Bootstrapping is a really useful statistical tool. It relies on re-sampling, with replacement, from a sample of data you have acquired. The idea is that by re-sampling your sample over and over again, you simulate running studies over and over again. It’s obviously not exactly analogous - sampling bias in your original sample will still affect your bootstrapped samples. But what’s great is that you can re-calculate summary statistics, such as standard deviation, for each bootstrapped sample. And due to the central limit theorem, these statistics will be normally distributed.
From this normal distribution of estimates, you can then calculate the variance and confidence intervals, of your summary statistic. This is commonly done for correlation coefficients: for any given sample, you can only calculate one correlation coefficient. But if you re-sample via the bootstrap, you can calculate potentially thousands of correlation coefficients of your “new” samples, and the distribution of these correlation coefficients can inform you about the variation in your estimate of the correlation.
So far so good for the theory! There’s obviously lots and lots more to think about when it comes to bootstrapping, and one of the key things is: how many bootstraps should I run?

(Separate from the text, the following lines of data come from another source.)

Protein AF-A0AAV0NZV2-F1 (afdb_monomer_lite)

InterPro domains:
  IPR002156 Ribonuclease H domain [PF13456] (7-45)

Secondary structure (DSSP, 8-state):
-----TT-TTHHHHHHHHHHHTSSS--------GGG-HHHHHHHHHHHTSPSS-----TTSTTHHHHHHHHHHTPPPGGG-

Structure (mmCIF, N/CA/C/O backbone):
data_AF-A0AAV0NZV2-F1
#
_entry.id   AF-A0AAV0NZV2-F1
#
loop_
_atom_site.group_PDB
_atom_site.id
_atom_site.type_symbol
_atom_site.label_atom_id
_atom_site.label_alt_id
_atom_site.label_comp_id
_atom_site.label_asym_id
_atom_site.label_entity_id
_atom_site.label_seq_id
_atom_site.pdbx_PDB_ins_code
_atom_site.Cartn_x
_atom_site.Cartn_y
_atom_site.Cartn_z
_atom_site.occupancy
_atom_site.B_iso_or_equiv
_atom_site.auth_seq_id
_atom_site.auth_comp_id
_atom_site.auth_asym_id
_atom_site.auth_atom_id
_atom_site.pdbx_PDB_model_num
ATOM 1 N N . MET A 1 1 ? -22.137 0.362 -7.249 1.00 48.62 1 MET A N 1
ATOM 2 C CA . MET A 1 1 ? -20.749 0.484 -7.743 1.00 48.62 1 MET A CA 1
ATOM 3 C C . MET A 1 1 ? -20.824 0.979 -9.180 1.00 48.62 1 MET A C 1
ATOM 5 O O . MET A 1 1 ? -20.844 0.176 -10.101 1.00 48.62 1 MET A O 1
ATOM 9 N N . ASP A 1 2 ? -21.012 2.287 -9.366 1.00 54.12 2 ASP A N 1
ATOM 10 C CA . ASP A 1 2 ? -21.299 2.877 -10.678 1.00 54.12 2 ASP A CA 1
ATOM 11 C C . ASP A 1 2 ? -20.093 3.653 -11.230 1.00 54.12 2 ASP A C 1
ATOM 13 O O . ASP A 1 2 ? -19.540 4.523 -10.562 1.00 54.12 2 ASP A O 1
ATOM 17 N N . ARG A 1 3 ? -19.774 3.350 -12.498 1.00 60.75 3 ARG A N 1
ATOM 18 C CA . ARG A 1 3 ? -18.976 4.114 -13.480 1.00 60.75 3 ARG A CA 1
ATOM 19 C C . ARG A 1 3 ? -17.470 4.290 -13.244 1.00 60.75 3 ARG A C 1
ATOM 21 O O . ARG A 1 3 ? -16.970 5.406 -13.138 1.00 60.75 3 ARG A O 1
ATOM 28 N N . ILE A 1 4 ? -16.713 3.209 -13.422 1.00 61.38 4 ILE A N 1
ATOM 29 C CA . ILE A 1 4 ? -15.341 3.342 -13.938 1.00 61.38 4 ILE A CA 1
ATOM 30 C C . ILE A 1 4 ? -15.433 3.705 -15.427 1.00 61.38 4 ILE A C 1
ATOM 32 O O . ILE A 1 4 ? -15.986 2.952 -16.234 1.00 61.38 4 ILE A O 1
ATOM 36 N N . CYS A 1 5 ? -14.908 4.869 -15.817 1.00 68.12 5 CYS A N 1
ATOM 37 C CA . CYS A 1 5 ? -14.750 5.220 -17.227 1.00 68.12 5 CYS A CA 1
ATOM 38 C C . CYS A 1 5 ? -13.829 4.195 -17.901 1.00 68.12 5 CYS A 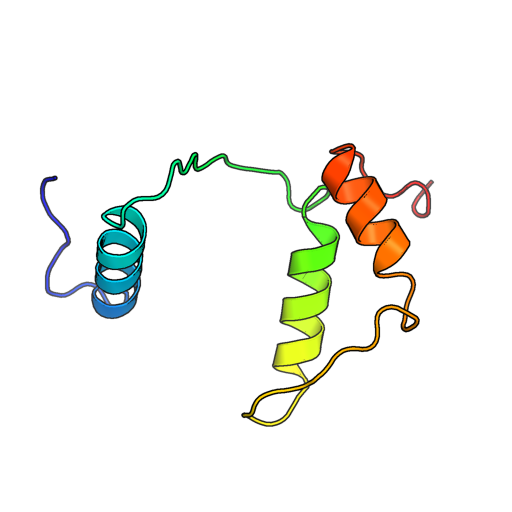C 1
ATOM 40 O O . CYS A 1 5 ? -12.629 4.177 -17.646 1.00 68.12 5 CYS A O 1
ATOM 42 N N . ARG A 1 6 ? -14.372 3.365 -18.801 1.00 64.06 6 ARG A N 1
ATOM 43 C CA . ARG A 1 6 ? -13.632 2.282 -19.484 1.00 64.06 6 ARG A CA 1
ATOM 44 C C . ARG A 1 6 ? -12.375 2.746 -20.241 1.00 64.06 6 ARG A C 1
ATOM 46 O O .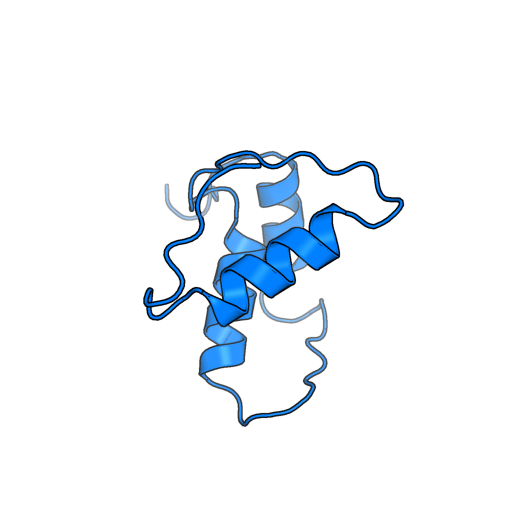 ARG A 1 6 ? -11.500 1.931 -20.489 1.00 64.06 6 ARG A O 1
ATOM 53 N N . ASN A 1 7 ? -12.258 4.045 -20.527 1.00 74.44 7 ASN A N 1
ATOM 54 C CA . ASN A 1 7 ? -11.139 4.651 -21.255 1.00 74.44 7 ASN A CA 1
ATOM 55 C C . ASN A 1 7 ? -10.156 5.436 -20.363 1.00 74.44 7 ASN A C 1
ATOM 57 O O . ASN A 1 7 ? -9.318 6.170 -20.881 1.00 74.44 7 ASN A O 1
ATOM 61 N N . HIS A 1 8 ? -10.267 5.356 -19.035 1.00 81.25 8 HIS A N 1
ATOM 62 C CA . HIS A 1 8 ? -9.321 6.029 -18.148 1.00 81.25 8 HIS A CA 1
ATOM 63 C C . HIS A 1 8 ? -7.987 5.265 -18.106 1.00 81.25 8 HIS A C 1
ATOM 65 O O . HIS A 1 8 ? -7.968 4.040 -18.015 1.00 81.25 8 HIS A O 1
ATOM 71 N N . HIS A 1 9 ? -6.857 5.980 -18.142 1.00 87.50 9 HIS A N 1
ATOM 72 C CA . HIS A 1 9 ? -5.517 5.368 -18.180 1.00 87.50 9 HIS A CA 1
ATOM 73 C C . HIS A 1 9 ? -5.262 4.405 -17.004 1.00 87.50 9 HIS A C 1
ATOM 75 O O . HIS A 1 9 ? -4.557 3.413 -17.142 1.00 87.50 9 HIS A O 1
ATOM 81 N N . HIS A 1 10 ? -5.909 4.659 -15.864 1.00 87.75 10 HIS A N 1
ATOM 82 C CA . HIS A 1 10 ? -5.775 3.865 -14.644 1.00 87.75 10 HIS A CA 1
ATOM 83 C C . HIS A 1 10 ? -6.883 2.809 -14.470 1.00 87.75 10 HIS A C 1
ATOM 85 O O . HIS A 1 10 ? -7.002 2.218 -13.403 1.00 87.75 10 HIS A O 1
ATOM 91 N N . THR A 1 11 ? -7.723 2.551 -15.478 1.00 88.88 11 THR A N 1
ATOM 92 C CA . THR A 1 11 ? -8.843 1.598 -15.347 1.00 88.88 11 THR A CA 1
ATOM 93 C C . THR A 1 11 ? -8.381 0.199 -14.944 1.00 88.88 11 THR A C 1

To help illustrate how your distributions change with more and more samples, I created a
shiny app that lets you try out different amounts of re-samples. It’s embeded below, but you can also find it at shiny.janfreyberg.com
You can find the source code for it on github. However, you probably do not want to copy the code from it for your own bootstrapping techniques. You could, but there are many R packages out there that make bootstrapping easy. I recommend trying out the
broom packages, as they help you get the results of your bootstrap into a tidy dataframe.